Moustache Prawn tour giappone
Moustache Prawn tour giappone - Santuario di Fushimi Inari-taisha, Kyoto

I Moustache Prawn sono tornati da qualche giorno da un tour di 10 date in Giappone che hanno organizzato tutto da soli. Dopo avergli dato il tempo di riprendersi dal jet-lag, li abbiamo contattati per farci raccontare com'è stato andare a suonare in un luogo con una cultura così affascinante e diversa dalla nostra. Ecco cosa ci hanno raccontato.

Ciao ragazzi, com'è andato il tour?
Crediamo che sia stata l'avventura più incredibile della nostra vita. Siamo ancora scioccati e non credo ci riprenderemo facilmente.

L'avete organizzato da soli?
Leo ha una particolare fissazione col Giappone e un giorno, di ritorno dal Texas, ha deciso che fosse il momento di andare a fare un tour da quelle parti, sfruttando i suoi contatti con la gente del posto. Abbiamo fatto questa scelta sia perché il nostro genere è molto apprezzato e visto molto più come una novità rispetto a posti come l'Europa o gli Stati Uniti, sia perché il mercato musicale giapponese è uno dei più floridi al mondo, soprattutto se si considera la vendita dei dischi fisici.

Qual è stata la difficoltà più grande che avete incontrato nell'organizzazione?
Comunicare con i promoter e gli organizzatori di eventi. In Giappone è difficile trovare qualcuno che parli inglese in maniera comprensibile. Per fortuna i programmi di traduzione simultanea sono stati di grandissimo aiuto. Abbiamo comunque iniziato a seguire corsi di Giapponese all'università per poter proseguire questo cammino.

Raccontateci il clima, musicale e non, che avete trovato.
C'era una grandissima eccitazione ed euforia in ciascuno dei live.

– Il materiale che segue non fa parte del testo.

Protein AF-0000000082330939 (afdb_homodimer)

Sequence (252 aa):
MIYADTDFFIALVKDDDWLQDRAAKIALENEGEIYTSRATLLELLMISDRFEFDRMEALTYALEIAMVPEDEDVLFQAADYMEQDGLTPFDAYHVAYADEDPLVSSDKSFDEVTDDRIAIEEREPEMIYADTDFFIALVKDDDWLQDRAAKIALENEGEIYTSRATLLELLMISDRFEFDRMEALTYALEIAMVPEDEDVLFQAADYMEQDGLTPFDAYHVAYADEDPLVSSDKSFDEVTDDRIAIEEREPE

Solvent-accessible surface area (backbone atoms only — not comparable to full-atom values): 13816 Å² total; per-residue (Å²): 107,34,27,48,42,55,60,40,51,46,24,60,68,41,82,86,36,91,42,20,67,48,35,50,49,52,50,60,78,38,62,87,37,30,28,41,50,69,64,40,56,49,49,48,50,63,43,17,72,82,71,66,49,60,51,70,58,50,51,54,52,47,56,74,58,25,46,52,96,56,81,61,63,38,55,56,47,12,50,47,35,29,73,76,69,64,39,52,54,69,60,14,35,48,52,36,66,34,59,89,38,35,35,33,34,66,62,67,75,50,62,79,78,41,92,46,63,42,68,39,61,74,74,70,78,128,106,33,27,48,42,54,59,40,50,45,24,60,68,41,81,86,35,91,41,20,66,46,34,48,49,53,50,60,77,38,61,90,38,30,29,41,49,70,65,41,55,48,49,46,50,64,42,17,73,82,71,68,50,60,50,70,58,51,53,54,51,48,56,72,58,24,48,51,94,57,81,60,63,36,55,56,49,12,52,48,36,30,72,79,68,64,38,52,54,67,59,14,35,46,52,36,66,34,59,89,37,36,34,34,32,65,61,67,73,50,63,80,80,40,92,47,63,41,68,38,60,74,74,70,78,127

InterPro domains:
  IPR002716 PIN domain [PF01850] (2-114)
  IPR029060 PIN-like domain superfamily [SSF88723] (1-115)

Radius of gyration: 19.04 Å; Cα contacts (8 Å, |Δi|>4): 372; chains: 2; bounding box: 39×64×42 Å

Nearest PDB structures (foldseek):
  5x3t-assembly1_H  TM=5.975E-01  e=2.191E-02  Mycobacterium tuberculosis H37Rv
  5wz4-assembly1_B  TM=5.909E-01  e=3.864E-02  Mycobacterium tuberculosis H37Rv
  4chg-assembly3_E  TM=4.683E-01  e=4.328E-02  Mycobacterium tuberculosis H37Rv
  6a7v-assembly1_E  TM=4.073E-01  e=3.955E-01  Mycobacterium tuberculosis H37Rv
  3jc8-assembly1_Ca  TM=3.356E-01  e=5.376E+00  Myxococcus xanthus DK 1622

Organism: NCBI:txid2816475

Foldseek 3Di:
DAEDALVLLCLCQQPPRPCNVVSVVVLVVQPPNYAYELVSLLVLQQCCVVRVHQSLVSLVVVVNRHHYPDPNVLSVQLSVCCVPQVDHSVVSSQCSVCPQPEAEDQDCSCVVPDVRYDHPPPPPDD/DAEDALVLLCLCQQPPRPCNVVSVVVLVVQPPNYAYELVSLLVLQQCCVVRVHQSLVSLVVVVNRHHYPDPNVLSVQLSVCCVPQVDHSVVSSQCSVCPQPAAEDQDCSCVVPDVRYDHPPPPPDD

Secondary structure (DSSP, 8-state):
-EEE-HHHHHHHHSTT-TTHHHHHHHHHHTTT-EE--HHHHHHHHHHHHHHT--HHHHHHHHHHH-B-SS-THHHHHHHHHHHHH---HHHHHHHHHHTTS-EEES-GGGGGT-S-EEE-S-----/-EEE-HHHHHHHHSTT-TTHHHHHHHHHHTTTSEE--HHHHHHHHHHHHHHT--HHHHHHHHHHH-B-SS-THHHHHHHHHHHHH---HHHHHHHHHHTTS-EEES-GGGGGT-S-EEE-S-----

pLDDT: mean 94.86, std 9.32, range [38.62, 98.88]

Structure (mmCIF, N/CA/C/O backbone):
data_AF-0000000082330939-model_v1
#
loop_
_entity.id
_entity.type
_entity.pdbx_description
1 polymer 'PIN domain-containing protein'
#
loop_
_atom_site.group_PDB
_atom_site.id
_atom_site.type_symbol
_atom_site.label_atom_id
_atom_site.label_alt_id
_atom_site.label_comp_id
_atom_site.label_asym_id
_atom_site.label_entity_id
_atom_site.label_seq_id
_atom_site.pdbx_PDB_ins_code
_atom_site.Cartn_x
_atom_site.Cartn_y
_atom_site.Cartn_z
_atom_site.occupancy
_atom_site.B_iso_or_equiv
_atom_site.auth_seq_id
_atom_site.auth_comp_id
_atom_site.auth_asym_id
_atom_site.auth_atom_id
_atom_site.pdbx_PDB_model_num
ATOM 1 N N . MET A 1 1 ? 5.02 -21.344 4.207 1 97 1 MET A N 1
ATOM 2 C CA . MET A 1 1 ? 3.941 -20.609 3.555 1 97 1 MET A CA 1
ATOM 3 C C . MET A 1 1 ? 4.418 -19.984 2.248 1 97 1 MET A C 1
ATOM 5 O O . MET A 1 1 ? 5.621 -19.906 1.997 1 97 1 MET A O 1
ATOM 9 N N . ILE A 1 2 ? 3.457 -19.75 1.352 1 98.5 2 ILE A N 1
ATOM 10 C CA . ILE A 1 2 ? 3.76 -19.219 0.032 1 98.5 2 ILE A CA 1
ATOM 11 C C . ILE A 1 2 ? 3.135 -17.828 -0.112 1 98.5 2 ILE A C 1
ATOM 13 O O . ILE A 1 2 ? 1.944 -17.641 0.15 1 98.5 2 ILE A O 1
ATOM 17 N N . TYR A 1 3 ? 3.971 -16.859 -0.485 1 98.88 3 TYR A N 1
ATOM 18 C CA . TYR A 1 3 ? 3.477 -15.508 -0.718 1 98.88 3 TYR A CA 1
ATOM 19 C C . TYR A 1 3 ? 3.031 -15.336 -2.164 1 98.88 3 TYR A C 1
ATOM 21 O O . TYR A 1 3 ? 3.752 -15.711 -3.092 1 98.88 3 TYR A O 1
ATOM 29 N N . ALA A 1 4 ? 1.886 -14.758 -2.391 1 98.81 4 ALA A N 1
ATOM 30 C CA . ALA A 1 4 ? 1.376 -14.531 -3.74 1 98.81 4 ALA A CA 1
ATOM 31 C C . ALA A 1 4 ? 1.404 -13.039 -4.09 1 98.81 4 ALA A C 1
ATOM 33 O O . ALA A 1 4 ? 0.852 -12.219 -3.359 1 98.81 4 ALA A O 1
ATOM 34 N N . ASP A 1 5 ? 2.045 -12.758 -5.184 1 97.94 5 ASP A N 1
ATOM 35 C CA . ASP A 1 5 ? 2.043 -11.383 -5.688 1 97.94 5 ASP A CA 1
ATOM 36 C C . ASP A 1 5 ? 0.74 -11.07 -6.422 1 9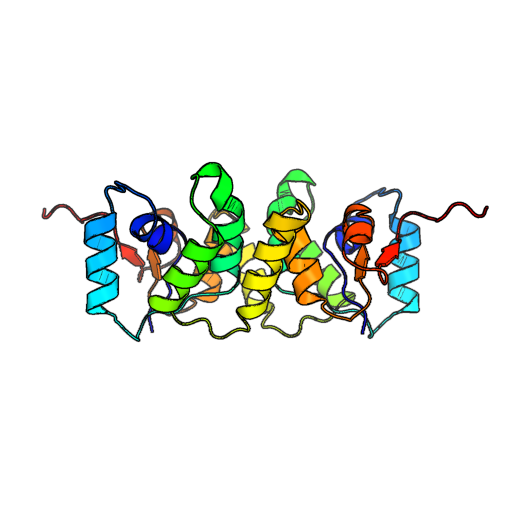7.94 5 ASP A C 1
ATOM 38 O O . ASP A 1 5 ? -0.097 -11.953 -6.617 1 97.94 5 ASP A O 1
ATOM 42 N N . THR A 1 6 ? 0.584 -9.875 -6.863 1 97.94 6 THR A N 1
ATOM 43 C CA . THR A 1 6 ? -0.673 -9.383 -7.41 1 97.94 6 THR A CA 1
ATOM 44 C C . THR A 1 6 ? -1.016 -10.102 -8.711 1 97.94 6 THR A C 1
ATOM 46 O O . THR A 1 6 ? -2.182 -10.406 -8.969 1 97.94 6 THR A O 1
ATOM 49 N N . ASP A 1 7 ? -0.046 -10.438 -9.523 1 95.62 7 ASP A N 1
ATOM 50 C CA . ASP A 1 7 ? -0.311 -11.031 -10.828 1 95.62 7 ASP A CA 1
ATOM 51 C C . ASP A 1 7 ? -0.976 -12.398 -10.688 1 95.62 7 ASP A C 1
ATOM 53 O O . ASP A 1 7 ? -1.703 -12.836 -11.578 1 95.62 7 ASP A O 1
ATOM 57 N N . PHE A 1 8 ? -0.671 -13.039 -9.633 1 97.88 8 PHE A N 1
ATOM 58 C CA . PHE A 1 8 ? -1.31 -14.32 -9.359 1 97.88 8 PHE A CA 1
ATOM 59 C C . PHE A 1 8 ? -2.826 -14.172 -9.305 1 97.88 8 PHE A C 1
ATOM 61 O O . PHE A 1 8 ? -3.553 -14.945 -9.93 1 97.88 8 PHE A O 1
ATOM 68 N N . PHE A 1 9 ? -3.293 -13.203 -8.664 1 97.5 9 PHE A N 1
ATOM 69 C CA . PHE A 1 9 ? -4.723 -12.969 -8.484 1 97.5 9 PHE A CA 1
ATOM 70 C C . PHE A 1 9 ? -5.344 -12.414 -9.766 1 97.5 9 PHE A C 1
ATOM 72 O O . PHE A 1 9 ? -6.488 -12.734 -10.094 1 97.5 9 PHE A O 1
ATOM 79 N N . ILE A 1 10 ? -4.586 -11.609 -10.43 1 95.31 10 ILE A N 1
ATOM 80 C CA . ILE A 1 10 ? -5.066 -11.102 -11.711 1 95.31 10 ILE A CA 1
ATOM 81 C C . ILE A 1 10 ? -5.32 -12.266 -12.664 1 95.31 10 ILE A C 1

In Giappone, le band emergenti sono solite pagare il gestore del locale affittando la sala concerti (le cosiddette live houses) e la strumentazione (da paura, anche nelle live houses più modeste) per potersi esibire e promuovere la propria musica. In alcuni casi ricevono la metà del prezzo del biglietto della gente venuta per loro. I biglietti per entrare in una live house costano dai 10 ai 20 euro, e i dischi si vendono anche a 20-25 euro. In 25 minuti le band concentravano tutta la loro rabbia e la loro energia, i live erano curati fino al dettaglio, c'erano gruppi che si preparavano dalla mattina con il truccatore personale soltanto per dare il massimo in quei 25 minuti, sperando che ci fosse in sala la persona giusta al momento giusto.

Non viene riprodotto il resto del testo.